EXERCISE INSTRUCTIONS.
Where the line with "ATOM 10 C CA" appears below, start writing out lines exactly, and finish with the line with "ATOM 16 C CA", which is included; write out nothing else.

Records drawn from a dataset:
· · · · · · ·
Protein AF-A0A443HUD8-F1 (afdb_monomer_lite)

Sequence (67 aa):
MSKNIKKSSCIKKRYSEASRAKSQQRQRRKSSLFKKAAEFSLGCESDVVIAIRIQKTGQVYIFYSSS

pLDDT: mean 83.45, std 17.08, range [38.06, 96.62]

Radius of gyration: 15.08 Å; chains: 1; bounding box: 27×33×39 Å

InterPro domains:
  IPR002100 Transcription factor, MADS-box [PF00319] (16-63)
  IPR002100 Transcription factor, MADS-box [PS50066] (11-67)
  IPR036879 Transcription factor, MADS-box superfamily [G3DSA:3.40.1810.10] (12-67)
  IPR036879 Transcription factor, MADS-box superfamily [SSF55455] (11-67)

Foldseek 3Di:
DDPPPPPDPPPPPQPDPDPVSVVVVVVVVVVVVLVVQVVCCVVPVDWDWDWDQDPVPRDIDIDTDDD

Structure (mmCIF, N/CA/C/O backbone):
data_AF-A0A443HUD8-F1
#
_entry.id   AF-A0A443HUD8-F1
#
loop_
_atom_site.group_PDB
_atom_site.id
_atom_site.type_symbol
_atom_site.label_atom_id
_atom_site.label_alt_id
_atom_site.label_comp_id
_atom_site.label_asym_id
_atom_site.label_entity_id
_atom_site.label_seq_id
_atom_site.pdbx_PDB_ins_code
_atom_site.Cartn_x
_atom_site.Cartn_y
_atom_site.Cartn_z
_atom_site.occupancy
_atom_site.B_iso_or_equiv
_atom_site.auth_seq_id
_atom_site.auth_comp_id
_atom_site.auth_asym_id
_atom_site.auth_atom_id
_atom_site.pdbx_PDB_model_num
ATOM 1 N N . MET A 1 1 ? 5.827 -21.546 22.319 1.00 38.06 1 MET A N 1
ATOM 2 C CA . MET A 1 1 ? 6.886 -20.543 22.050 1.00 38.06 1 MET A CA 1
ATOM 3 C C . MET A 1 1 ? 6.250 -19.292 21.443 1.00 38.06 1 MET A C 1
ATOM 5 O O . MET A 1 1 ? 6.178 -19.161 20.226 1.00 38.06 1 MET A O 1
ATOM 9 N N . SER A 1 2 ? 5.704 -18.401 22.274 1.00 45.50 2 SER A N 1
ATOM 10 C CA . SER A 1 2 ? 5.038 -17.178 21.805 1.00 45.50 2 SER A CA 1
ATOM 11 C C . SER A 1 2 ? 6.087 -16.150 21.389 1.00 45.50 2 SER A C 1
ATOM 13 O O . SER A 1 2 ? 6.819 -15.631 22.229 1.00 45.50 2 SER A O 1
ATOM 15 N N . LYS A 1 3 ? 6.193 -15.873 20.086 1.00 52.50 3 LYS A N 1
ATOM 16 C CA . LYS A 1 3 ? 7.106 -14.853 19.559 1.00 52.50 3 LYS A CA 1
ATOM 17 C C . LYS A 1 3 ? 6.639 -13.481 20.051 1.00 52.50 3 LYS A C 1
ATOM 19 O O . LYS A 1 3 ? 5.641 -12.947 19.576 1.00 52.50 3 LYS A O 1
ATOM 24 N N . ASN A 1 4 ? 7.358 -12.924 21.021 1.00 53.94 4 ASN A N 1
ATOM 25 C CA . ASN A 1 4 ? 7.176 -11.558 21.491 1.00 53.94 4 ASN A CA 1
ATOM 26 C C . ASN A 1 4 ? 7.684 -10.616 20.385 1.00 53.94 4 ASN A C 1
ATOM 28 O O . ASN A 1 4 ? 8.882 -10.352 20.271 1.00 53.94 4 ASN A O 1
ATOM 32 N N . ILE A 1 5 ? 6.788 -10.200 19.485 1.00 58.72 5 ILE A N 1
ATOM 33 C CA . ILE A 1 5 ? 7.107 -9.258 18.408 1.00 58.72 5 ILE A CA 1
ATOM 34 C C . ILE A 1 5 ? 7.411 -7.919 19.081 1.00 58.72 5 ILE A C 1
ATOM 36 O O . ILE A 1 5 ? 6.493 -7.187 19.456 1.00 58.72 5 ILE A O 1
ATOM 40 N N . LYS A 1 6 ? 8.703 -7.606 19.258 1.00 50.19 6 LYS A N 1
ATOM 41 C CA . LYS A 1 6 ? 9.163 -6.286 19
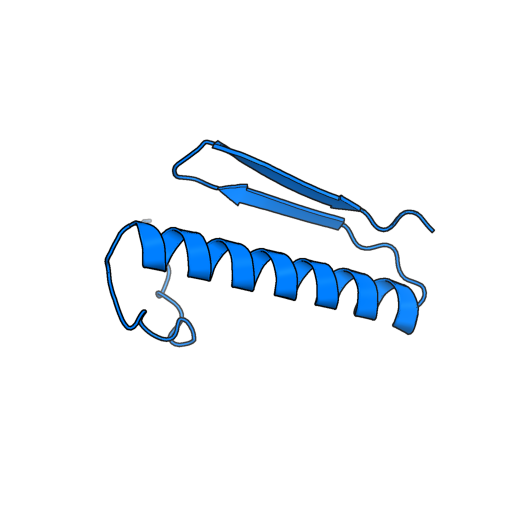.704 1.00 50.19 6 LYS A CA 1
ATOM 42 C C . LYS A 1 6 ? 8.463 -5.234 18.847 1.00 50.19 6 LYS A C 1
ATOM 44 O O . LYS A 1 6 ? 8.710 -5.131 17.647 1.00 50.19 6 LYS A O 1
ATOM 49 N N . LYS A 1 7 ? 7.561 -4.467 19.461 1.00 50.00 7 LYS A N 1
ATOM 50 C CA . LYS A 1 7 ? 6.871 -3.352 18.811 1.00 50.00 7 LYS A CA 1
ATOM 51 C C . LYS A 1 7 ? 7.948 -2.346 18.408 1.00 50.00 7 LYS A C 1
ATOM 53 O O . LYS A 1 7 ? 8.530 -1.691 19.268 1.00 50.00 7 LYS A O 1
ATOM 58 N N . SER A 1 8 ? 8.273 -2.302 17.119 1.00 49.41 8 SER A N 1
ATOM 59 C CA . SER A 1 8 ? 9.384 -1.517 16.585 1.00 49.41 8 SER A CA 1
ATOM 60 C C . SER A 1 8 ? 9.253 -0.050 17.005 1.00 49.41 8 SER A C 1
ATOM 62 O O . SER A 1 8 ? 8.228 0.590 16.749 1.00 49.41 8 SER A O 1
ATOM 64 N N . SER A 1 9 ? 10.302 0.487 17.625 1.00 52.19 9 SER A N 1
ATOM 65 C CA . SER A 1 9 ? 10.406 1.861 18.139 1.00 52.19 9 SER A CA 1
ATOM 66 C C . SER A 1 9 ? 10.200 2.956 17.079 1.00 52.19 9 SER A C 1
ATOM 68 O O . SER A 1 9 ? 
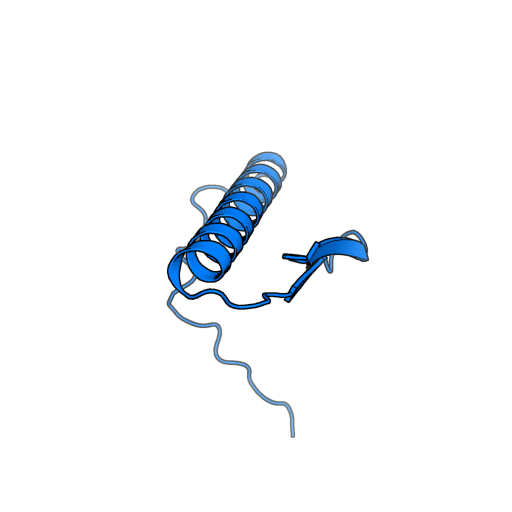10.012 4.118 17.427 1.00 52.19 9 SER A O 1
ATOM 70 N N . CYS A 1 10 ? 10.160 2.607 15.788 1.00 48.31 10 CYS A N 1
ATOM 71 C CA . CYS A 1 10 ? 9.949 3.548 14.686 1.00 48.31 10 CYS A CA 1
ATOM 72 C C . CYS A 1 10 ? 8.484 3.982 14.489 1.00 48.31 10 CYS A C 1
ATOM 74 O O . CYS A 1 10 ? 8.200 4.896 13.709 1.00 48.31 10 CYS A O 1
ATOM 76 N N . ILE A 1 11 ? 7.521 3.365 15.185 1.00 57.88 11 ILE A N 1
ATOM 77 C CA . ILE A 1 11 ? 6.128 3.810 15.121 1.00 57.88 11 ILE A CA 1
ATOM 78 C C . ILE A 1 11 ? 5.999 5.051 16.007 1.00 57.88 11 ILE A C 1
ATOM 80 O O . ILE A 1 11 ? 5.632 4.939 17.176 1.00 57.88 11 ILE A O 1
ATOM 84 N N . LYS A 1 12 ? 6.280 6.241 15.446 1.00 60.12 12 LYS A N 1
ATOM 85 C CA . LYS A 1 12 ? 5.947 7.526 16.090 1.00 60.12 12 LYS A CA 1
ATOM 86 C C . LYS A 1 12 ? 4.532 7.417 16.664 1.00 60.12 12 LYS A C 1
ATOM 88 O O . LYS A 1 12 ? 3.581 7.159 15.911 1.00 60.12 12 LYS A O 1
ATOM 93 N N . LYS A 1 13 ? 4.422 7.547 17.992 1.00 61.94 13 LYS A N 1
ATOM 94 C CA . LYS A 1 13 ? 3.145 7.493 18.710 1.00 61.94 13 LYS A CA 1
ATOM 95 C C . LYS A 1 13 ? 2.221 8.544 18.090 1.00 61.94 13 LYS A C 1
ATOM 97 O O . LYS A 1 13 ? 2.649 9.645 17.750 1.00 61.94 13 LYS A O 1
ATOM 102 N N . ARG A 1 14 ? 0.976 8.155 17.823 1.00 69.44 14 ARG A N 1
ATOM 103 C CA . ARG A 1 14 ? -0.019 9.039 17.210 1.00 69.44 14 ARG A CA 1
ATOM 104 C C . ARG A 1 14 ? -0.319 10.181 18.189 1.00 69.44 14 ARG A C 1
ATOM 106 O O . ARG A 1 14 ? -0.392 9.932 19.384 1.00 69.44 14 ARG A O 1
ATOM 113 N N . TYR A 1 15 ? -0.499 11.403 17.684 1.00 69.19 15 TYR A N 1
ATOM 114 C CA . TYR A 1 15 ? -0.806 12.563 18.534 1.00 69.19 15 TYR A CA 1
ATOM 115 C C . TYR A 1 15 ? -2.216 12.490 19.149 1.00 69.19 15 TYR A C 1
ATOM 117 O O . TYR A 1 15 ? -2.439 12.962 20.253 1.00 69.19 15 TYR A O 1
ATOM 125 N N . SER A 1 16 ? -3.169 11.864 18.450 1.00 78.69 16 SER A N 1
ATOM 126 C CA . SER A 1 16 ? -4.550 11.701 18.914 1.00 78.69 16 SER A CA 1
ATOM 127 C C . SER A 1 16 ? -5.070 10.301 18.615 1.00 78.69 16 SER A C 1
ATOM 129 O O . SER A 1 16 ? -4.884 9.783 17.512 1.00 78.69 16 SER A O 1
ATOM 131 N N . GLU A 1 17 ? -5.775 9.708 19.576 1.00 81.00 17 GLU A N 1
ATOM 132 C CA . GLU A 1 17 ? -6.376 8.379 19.447 1.00 81.00 17 GLU A CA 1
ATOM 133 C C . GLU A 1 17 ? -7.806 8.394 18.881 1.00 81.00 17 GLU A C 1
ATOM 135 O O . GLU A 1 17 ? -8.410 7.327 18.718 1.00 81.00 17 GLU A O 1
ATOM 140 N N . ALA A 1 18 ? -8.315 9.571 18.499 1.00 87.69 18 ALA A N 1
ATOM 141 C CA . ALA A 1 18 ? -9.616 9.726 17.858 1.00 87.69 18 ALA A CA 1
ATOM 142 C C . ALA A 1 18 ? -9.722 8.882 16.575 1.00 87.69 18 ALA A C 1
ATOM 144 O O . ALA A 1 18 ? -8.801 8.842 15.751 1.00 87.69 18 ALA A O 1
ATOM 145 N N . SER A 1 19 ? -10.873 8.236 16.366 1.00 85.12 19 SER A N 1
ATOM 146 C CA . SER A 1 19 ? -11.126 7.334 15.227 1.00 85.12 19 SER A CA 1
ATOM 147 C C . SER A 1 19 ? -10.809 7.986 13.874 1.00 85.12 19 SER A C 1
ATOM 149 O O . SER A 1 19 ? -10.134 7.389 13.031 1.00 85.12 19 SER A O 1
ATOM 151 N N . ARG A 1 20 ? -11.206 9.251 13.706 1.00 88.50 20 ARG A N 1
ATOM 152 C CA . ARG A 1 20 ? -10.914 10.073 12.527 1.00 88.50 20 ARG A CA 1
ATOM 153 C C . ARG A 1 20 ? -9.409 10.259 12.309 1.00 88.50 20 ARG A C 1
ATOM 155 O O . ARG A 1 20 ? -8.932 10.050 11.194 1.00 88.50 20 ARG A O 1
ATOM 162 N N . ALA A 1 21 ? -8.648 10.587 13.356 1.00 88.06 21 ALA A N 1
ATOM 163 C CA . ALA A 1 21 ? -7.194 10.751 13.269 1.00 88.06 21 ALA A CA 1
ATOM 164 C C . ALA A 1 21 ? -6.494 9.437 12.873 1.00 88.06 21 ALA A C 1
ATOM 166 O O . ALA A 1 21 ? -5.569 9.441 12.055 1.00 88.06 21 ALA A O 1
ATOM 167 N N . LYS A 1 22 ? -6.983 8.294 13.379 1.00 86.94 22 LYS A N 1
ATOM 168 C CA . LYS A 1 22 ? -6.490 6.958 13.002 1.00 86.94 22 LYS A CA 1
ATOM 169 C C . LYS A 1 22 ? -6.704 6.669 11.515 1.00 86.94 22 LYS A C 1
ATOM 171 O O . LYS A 1 22 ? -5.756 6.257 10.841 1.00 86.94 22 LYS A O 1
ATOM 176 N N . SER A 1 23 ? -7.909 6.920 10.999 1.00 88.38 23 SER A N 1
ATOM 177 C CA . SER A 1 23 ? -8.224 6.729 9.576 1.00 88.38 23 SER A CA 1
ATOM 178 C C . SER A 1 23 ? -7.401 7.645 8.674 1.00 88.38 23 SER A C 1
ATOM 180 O O . SER A 1 2
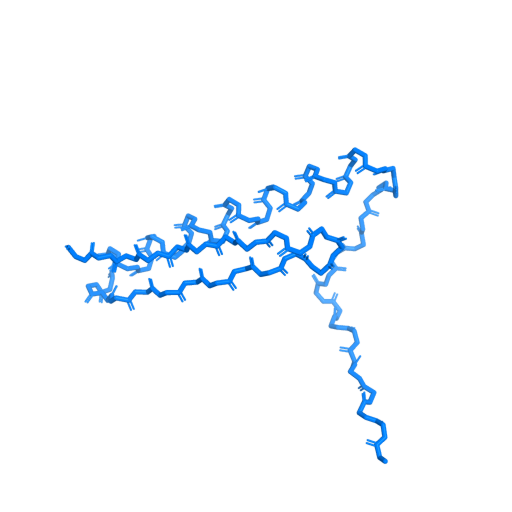3 ? -6.817 7.168 7.702 1.00 88.38 23 SER A O 1
ATOM 182 N N . GLN A 1 24 ? -7.269 8.929 9.021 1.00 91.62 24 GLN A N 1
ATOM 183 C CA . GLN A 1 24 ? -6.455 9.865 8.240 1.00 91.62 24 GLN A CA 1
ATOM 184 C C . GLN A 1 24 ? -4.983 9.449 8.196 1.00 91.62 24 GLN A C 1
ATOM 186 O O . GLN A 1 24 ? -4.379 9.432 7.125 1.00 91.62 24 GLN A O 1
ATOM 191 N N . GLN A 1 25 ? -4.396 9.071 9.336 1.00 90.56 25 GLN A N 1
ATOM 192 C CA . GLN A 1 25 ? -2.998 8.641 9.359 1.00 90.56 25 GLN A CA 1
ATOM 193 C C . GLN A 1 25 ? -2.787 7.361 8.541 1.00 90.56 25 GLN A C 1
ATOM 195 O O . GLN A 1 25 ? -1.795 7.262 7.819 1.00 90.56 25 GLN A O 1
· · · · · · ·
OUTPUT OF THE TASK.
ATOM 10 C CA . SER A 1 2 ? 5.038 -17.178 21.805 1.00 45.50 2 SER A CA 1
ATOM 11 C C . SER A 1 2 ? 6.087 -16.150 21.389 1.00 45.50 2 SER A C 1
ATOM 13 O O . SER A 1 2 ? 6.819 -15.631 22.229 1.00 45.50 2 SER A O 1
ATOM 15 N N . LYS A 1 3 ? 6.193 -15.873 20.086 1.00 52.50 3 LYS A N 1
ATOM 16 C CA . LYS A 1 3 ? 7.106 -14.853 19.559 1.00 52.50 3 LYS A CA 1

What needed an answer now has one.